In any case, our theme this month is Los Angeles and the ABAA fair, which will return to its venue of two years ago at the Airport Marriott Hotel. In most other cities the notion of a fair next to the airport would hardly be an inspiring one, but in fact it works very well in L.A. Everybody in town who has any money knows how to get to the airport, the hotel is right off Interstate 405, and it is easy to park. This is really all that matters to Angelenos; the main prejudice of people who live in a "good" part of L.A. is that they not be asked to go to a "bad" part of L.A. This came home forcefully four years ago, when the fair was held at the convention center south of downtown, a bleak and windswept area where the affluent generally chose not to risk their Jaguars. But the airport is a neutral zone, and everybody goes there. The Marriott is also superior to the Hilton up the street, where the Fair was six years ago and further back. The valet parkers at the Hilton stole our rental car one evening (presumably to make a drug run to Tijuana ) and it only turned up again the next morning, with an extra two hundred miles on the speedometer. The Marriott, a good Mormon hotel chain, does not countenance such antics.
The European visitor to the Fair will of course want to get out and see the L.A. book scene. The linchpin of the trade in town is, of course, the Heritage Book Shop on Melrose , presided over by Lou Weinstein. Heritage has regularly been a leading bidder at the major auctions (indeed the Abel Berland sale last October would have been a pretty dismal event for Christie’s if Mr. Weinstein had not been in attendance, buying a large chunk of it and pushing the First Folio to its towering price of $5.6 million). This is reflected in its large and diverse stock. I visited on a quiet day last August. Coming up the driveway (they offer free parking to customers but I don’t like to feel obligated, so I parked at a meter) I passed a famous rock star of the gothic mode leaving, clutching a copy of DRACULA, the morbid colors of its binding and dust jacket mirrored in his skin tone. Things like this don’t happen back East, and in London only in the stores of Mr. Simon Finch.

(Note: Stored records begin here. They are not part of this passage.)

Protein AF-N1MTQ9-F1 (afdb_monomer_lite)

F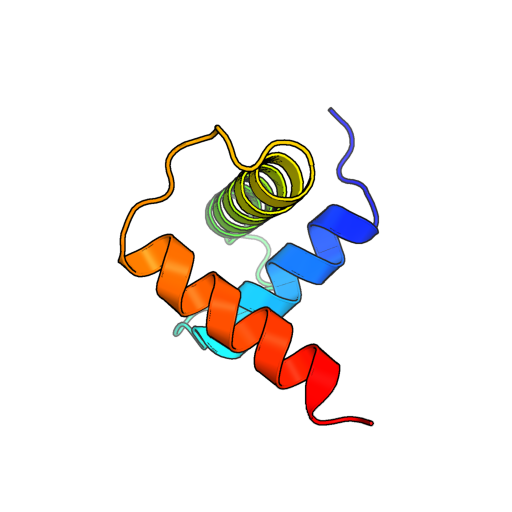oldseek 3Di:
DDQDPQLQVQLVLLCVVVVDPDDPPPPVCVVVSVVSSVLSVLLVVCVVPVVDDDDPVSVVSSVVVVCVVVVVD

Structure (mmCIF, N/CA/C/O backbone):
data_AF-N1MTQ9-F1
#
_entry.id   AF-N1MTQ9-F1
#
loop_
_atom_site.group_PDB
_atom_site.id
_atom_site.type_symbol
_atom_site.label_atom_id
_atom_site.label_alt_id
_atom_site.label_comp_id
_atom_site.label_asym_id
_atom_site.label_entity_id
_atom_site.label_seq_id
_atom_site.pdbx_PDB_ins_code
_atom_site.Cartn_x
_atom_site.Cartn_y
_atom_site.Cartn_z
_atom_site.occupancy
_atom_site.B_iso_or_equiv
_atom_site.auth_seq_id
_atom_site.auth_comp_id
_atom_site.auth_asym_id
_atom_site.auth_atom_id
_atom_site.pdbx_PDB_model_num
ATOM 1 N N . MET A 1 1 ? 14.969 -4.630 10.893 1.00 56.53 1 MET A N 1
ATOM 2 C CA . MET A 1 1 ? 13.845 -5.593 10.955 1.00 56.53 1 MET A CA 1
ATOM 3 C C . MET A 1 1 ? 13.689 -6.236 9.593 1.00 56.53 1 MET A C 1
ATOM 5 O O . MET A 1 1 ? 13.706 -5.502 8.612 1.00 56.53 1 MET A O 1
ATOM 9 N N . ALA A 1 2 ? 13.551 -7.560 9.524 1.00 73.25 2 ALA A N 1
ATOM 10 C CA . ALA A 1 2 ? 13.226 -8.234 8.269 1.00 73.25 2 ALA A CA 1
ATOM 11 C C . ALA A 1 2 ? 11.862 -7.747 7.740 1.00 73.25 2 ALA A C 1
ATOM 13 O O . ALA A 1 2 ? 10.954 -7.454 8.524 1.00 73.25 2 ALA A O 1
ATOM 14 N N . VAL A 1 3 ? 11.730 -7.606 6.421 1.00 73.94 3 VAL A N 1
ATOM 15 C CA . VAL A 1 3 ? 10.430 -7.382 5.774 1.00 73.94 3 VAL A CA 1
ATOM 16 C C . VAL A 1 3 ? 9.681 -8.707 5.810 1.00 73.94 3 VAL A C 1
ATOM 18 O O . VAL A 1 3 ? 10.242 -9.738 5.453 1.00 73.94 3 VAL A O 1
ATOM 21 N N . THR A 1 4 ? 8.447 -8.696 6.303 1.00 88.38 4 THR A N 1
ATOM 22 C CA . THR A 1 4 ? 7.600 -9.889 6.282 1.00 88.38 4 THR A CA 1
ATOM 23 C C . THR A 1 4 ? 6.836 -9.946 4.963 1.00 88.38 4 THR A C 1
ATOM 25 O O . THR A 1 4 ? 6.515 -8.905 4.390 1.00 88.38 4 THR A O 1
ATOM 28 N N . GLU A 1 5 ? 6.473 -11.150 4.521 1.00 87.12 5 GLU A N 1
ATOM 29 C CA . GLU A 1 5 ? 5.625 -11.372 3.336 1.00 87.12 5 GLU A CA 1
ATOM 30 C C . GLU A 1 5 ? 4.332 -10.539 3.364 1.00 87.12 5 GLU A C 1
ATOM 32 O O . GLU A 1 5 ? 3.901 -9.993 2.352 1.00 87.12 5 GLU A O 1
ATOM 37 N N . ALA A 1 6 ? 3.725 -10.386 4.546 1.00 80.81 6 ALA A N 1
ATOM 38 C CA . ALA A 1 6 ? 2.520 -9.580 4.720 1.00 80.81 6 ALA A CA 1
ATOM 39 C C . ALA A 1 6 ? 2.768 -8.083 4.460 1.00 80.81 6 ALA A C 1
ATOM 41 O O . ALA A 1 6 ? 1.958 -7.429 3.806 1.00 80.81 6 ALA A O 1
ATOM 42 N N . VAL A 1 7 ? 3.894 -7.545 4.945 1.00 88.00 7 VAL A N 1
ATOM 43 C CA . VAL A 1 7 ? 4.272 -6.142 4.718 1.00 88.00 7 VAL A CA 1
ATOM 44 C C . VAL A 1 7 ? 4.597 -5.903 3.245 1.00 88.00 7 VAL A C 1
ATOM 46 O O . VAL A 1 7 ? 4.172 -4.889 2.701 1.00 88.00 7 VAL A O 1
ATOM 49 N N . GLU A 1 8 ? 5.300 -6.829 2.588 1.00 92.25 8 GLU A N 1
ATOM 50 C CA . GLU A 1 8 ? 5.617 -6.711 1.159 1.00 92.25 8 GLU A CA 1
ATOM 51 C C . GLU A 1 8 ? 4.350 -6.728 0.297 1.00 92.25 8 GLU A C 1
ATOM 53 O O . GLU A 1 8 ? 4.182 -5.880 -0.578 1.00 92.25 8 GLU A O 1
ATOM 58 N N . ARG A 1 9 ? 3.417 -7.647 0.581 1.00 88.12 9 ARG A N 1
ATOM 59 C CA . ARG A 1 9 ? 2.148 -7.747 -0.150 1.00 88.12 9 ARG A CA 1
ATOM 60 C C . ARG A 1 9 ? 1.303 -6.483 -0.008 1.00 88.12 9 ARG A C 1
ATOM 62 O O . ARG A 1 9 ? 0.803 -5.978 -1.007 1.00 88.12 9 ARG A O 1
ATOM 69 N N . ALA A 1 10 ? 1.175 -5.954 1.208 1.00 85.19 10 ALA A N 1
ATOM 70 C CA . ALA A 1 10 ? 0.436 -4.718 1.454 1.00 85.19 10 ALA A CA 1
ATOM 71 C C . ALA A 1 10 ? 1.094 -3.510 0.764 1.00 85.19 10 ALA A C 1
ATOM 73 O O . ALA A 1 10 ? 0.406 -2.694 0.158 1.00 85.19 10 ALA A O 1
ATOM 74 N N . ALA A 1 11 ? 2.426 -3.428 0.789 1.00 90.69 11 ALA A N 1
ATOM 75 C CA . ALA A 1 11 ? 3.171 -2.373 0.113 1.00 90.69 11 ALA A CA 1
ATOM 76 C C . ALA A 1 11 ? 2.979 -2.416 -1.416 1.00 90.69 11 ALA A C 1
ATOM 78 O O . ALA A 1 11 ? 2.722 -1.380 -2.030 1.00 90.69 11 ALA A O 1
ATOM 79 N N . ARG A 1 12 ? 3.015 -3.614 -2.021 1.00 92.50 12 ARG A N 1
ATOM 80 C CA . ARG A 1 12 ? 2.728 -3.810 -3.453 1.00 92.50 12 ARG A CA 1
ATOM 81 C C . ARG A 1 12 ? 1.274 -3.490 -3.811 1.00 92.50 12 ARG A C 1
ATOM 83 O O . ARG A 1 12 ? 1.039 -2.900 -4.858 1.00 92.50 12 ARG A O 1
ATOM 90 N N . ALA A 1 13 ? 0.313 -3.816 -2.945 1.00 87.94 13 ALA A N 1
ATOM 91 C CA . ALA A 1 13 ? -1.091 -3.450 -3.149 1.00 87.94 13 ALA A CA 1
ATOM 92 C C . ALA A 1 13 ? -1.293 -1.924 -3.129 1.00 87.94 13 ALA A C 1
ATOM 94 O O . ALA A 1 13 ? -1.953 -1.375 -4.008 1.00 87.94 13 ALA A O 1
ATOM 95 N N . MET A 1 14 ? -0.661 -1.222 -2.181 1.00 87.12 14 MET A N 1
ATOM 96 C CA . MET A 1 14 ? -0.666 0.245 -2.143 1.00 87.12 14 MET A CA 1
ATOM 97 C C . MET A 1 14 ? -0.058 0.847 -3.411 1.00 87.12 14 MET A C 1
ATOM 99 O O . MET A 1 14 ? -0.625 1.776 -3.977 1.00 87.12 14 MET A O 1
ATOM 103 N N . TYR A 1 15 ? 1.079 0.315 -3.866 1.00 91.38 15 TYR A N 1
ATOM 104 C CA . TYR A 1 15 ? 1.723 0.747 -5.105 1.00 91.38 15 TYR A CA 1
ATOM 105 C C . TYR A 1 15 ? 0.814 0.542 -6.320 1.00 91.38 15 TYR A C 1
ATOM 107 O O . TYR A 1 15 ? 0.633 1.473 -7.096 1.00 91.38 15 TYR A O 1
ATOM 115 N N . ALA A 1 16 ? 0.189 -0.632 -6.448 1.00 88.94 16 ALA A N 1
ATOM 116 C CA . ALA A 1 16 ? -0.727 -0.929 -7.546 1.00 88.94 16 ALA A CA 1
ATOM 117 C C . ALA A 1 16 ? -1.942 0.012 -7.564 1.00 88.94 16 ALA A C 1
ATOM 119 O O . ALA A 1 16 ? -2.391 0.409 -8.634 1.00 88.94 16 ALA A O 1
ATOM 120 N N . ASN A 1 17 ? -2.446 0.399 -6.388 1.00 85.50 17 ASN A N 1
ATOM 121 C CA . ASN A 1 17 ? -3.564 1.334 -6.269 1.00 85.50 17 ASN A CA 1
ATOM 122 C C . ASN A 1 17 ? -3.172 2.786 -6.589 1.00 85.50 17 ASN A C 1
ATOM 124 O O . ASN A 1 17 ? -3.931 3.502 -7.231 1.00 85.50 17 ASN A O 1
ATOM 128 N N . ILE A 1 18 ? -2.000 3.234 -6.128 1.00 86.62 18 ILE A N 1
ATOM 129 C CA . ILE A 1 18 ? -1.503 4.592 -6.405 1.00 86.62 18 ILE A CA 1
ATOM 130 C C . ILE A 1 18 ? -1.036 4.719 -7.863 1.00 86.62 18 ILE A C 1
ATOM 132 O O . ILE A 1 18 ? -1.105 5.812 -8.418 1.00 86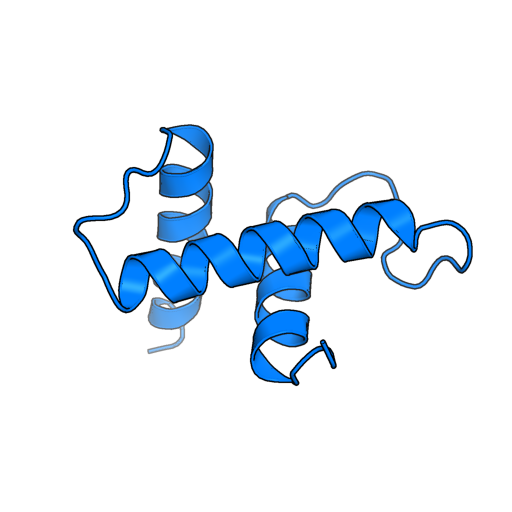.62 18 ILE A O 1
ATOM 136 N N . ALA A 1 19 ? -0.589 3.614 -8.468 1.00 88.94 19 ALA A N 1
ATOM 137 C CA . ALA A 1 19 ? -0.093 3.515 -9.840 1.00 88.94 19 ALA A CA 1
ATOM 138 C C . ALA A 1 19 ? 0.903 4.636 -10.213 1.00 88.94 19 ALA A C 1
ATOM 140 O O . ALA A 1 19 ? 0.653 5.399 -11.146 1.00 88.94 19 ALA A O 1
ATOM 141 N N . PRO A 1 20 ? 2.015 4.7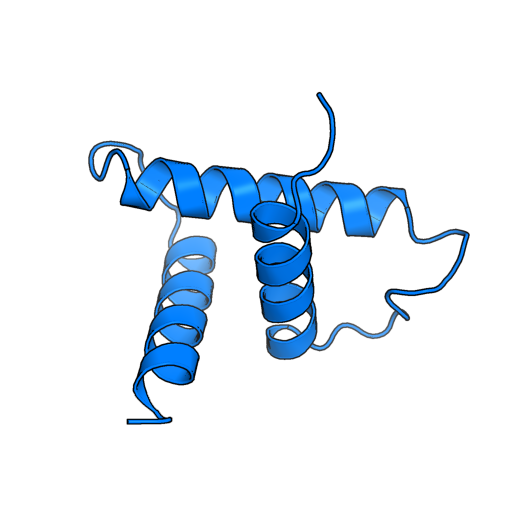88 -9.469 1.00 90.06 20 PRO A N 1
ATOM 142 C CA . PRO A 1 20 ? 2.975 5.854 -9.728 1.00 90.06 20 PRO A CA 1
ATOM 143 C C . PRO A 1 20 ? 3.837 5.564 -10.971 1.00 90.06 20 PRO A C 1
ATOM 145 O O . PRO A 1 20 ? 4.011 4.416 -11.368 1.00 90.06 20 PRO A O 1
ATOM 148 N N . ASP A 1 21 ? 4.467 6.604 -11.523 1.00 93.38 21 ASP A N 1
ATOM 149 C CA . ASP A 1 21 ? 5.227 6.549 -12.789 1.00 93.38 21 ASP A CA 1
ATOM 150 C C . ASP A 1 21 ? 6.598 5.833 -12.716 1.00 93.38 21 ASP A C 1
ATOM 152 O O . ASP A 1 21 ? 7.425 5.973 -13.618 1.00 93.38 21 ASP A O 1
ATOM 156 N N . TRP A 1 22 ? 6.882 5.088 -11.646 1.00 94.38 22 TRP A N 1
ATOM 157 C CA . TRP A 1 22 ? 8.139 4.351 -11.460 1.00 94.38 22 TRP A CA 1
ATOM 158 C C . TRP A 1 22 ? 7.871 2.857 -11.286 1.00 94.38 22 TRP A C 1
ATOM 160 O O . TRP A 1 22 ? 6.831 2.481 -10.751 1.00 94.38 22 TRP A O 1
ATOM 170 N N . ASP A 1 23 ? 8.807 2.004 -11.707 1.00 95.44 23 ASP A N 1
ATOM 171 C CA . ASP A 1 23 ? 8.664 0.544 -11.637 1.00 95.44 23 ASP A CA 1
ATOM 172 C C . ASP A 1 23 ? 9.075 -0.001 -10.262 1.00 95.44 23 ASP A C 1
ATOM 174 O O . ASP A 1 23 ? 10.181 0.255 -9.777 1.00 95.44 23 ASP A O 1
ATOM 178 N N . TRP A 1 24 ? 8.198 -0.795 -9.642 1.00 95.31 24 TRP A N 1
ATOM 179 C CA . TRP A 1 24 ? 8.475 -1.443 -8.364 1.00 95.31 24 TRP A CA 1
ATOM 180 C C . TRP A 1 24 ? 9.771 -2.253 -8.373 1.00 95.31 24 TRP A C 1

A must-see for anyone who has not been there is the Huntington Library in San Marino . Besides its function as a research library, there are numerous exhibits. The Library always has a permanent display of its treasures which is entertaining at about any level of bookish appreciation, as well as a revolving exhibition in a gallery next door. Amazingly enough, the show that will be up at the time of the fair is one organized and curated by myself (readers of this column must prepare themselves for a lot of self-promotion). It is entitled STAMPED WITH A NATIONAL CHARACTER: NINETEENTH CENTURY AMERICAN COLOR PLATE BOOKS, and originally appeared at the Grolier Club in New York in 1999. It is devoted to books with color plates which were actually printed in the Americas from the first such, William Birch’s THE CITY OF PHILADELPHIA IN THE YEAR 1800, issued in the same year and place, through the eras of aquatint, lithography, and chromolithography, to the beginning of the color half-tone at the end of the century. Besides this treat, there are two separate exhibition pavilions, the Art Gallery and its permanent collection, and the quite amazing plantings and rock garden. This last is what really draws the locals (you didn’t think they would come to look at the books, did you?).
Although there are few books to see there, except a few illuminated manuscripts, the other must-see is the Getty Museum , perched high atop the hills in Brentwood like a very expensive fortress. Go if only to see what a billion dollars will buy you in architecture; the painting collections are almost beside the point. If you can’t get a parking reservation, show up early and you’ll probably get in. The extraordinary view is a good opportunity to muse on how many great books one could buy with all that money. Then hop on the 405 and roll on down to the book fair.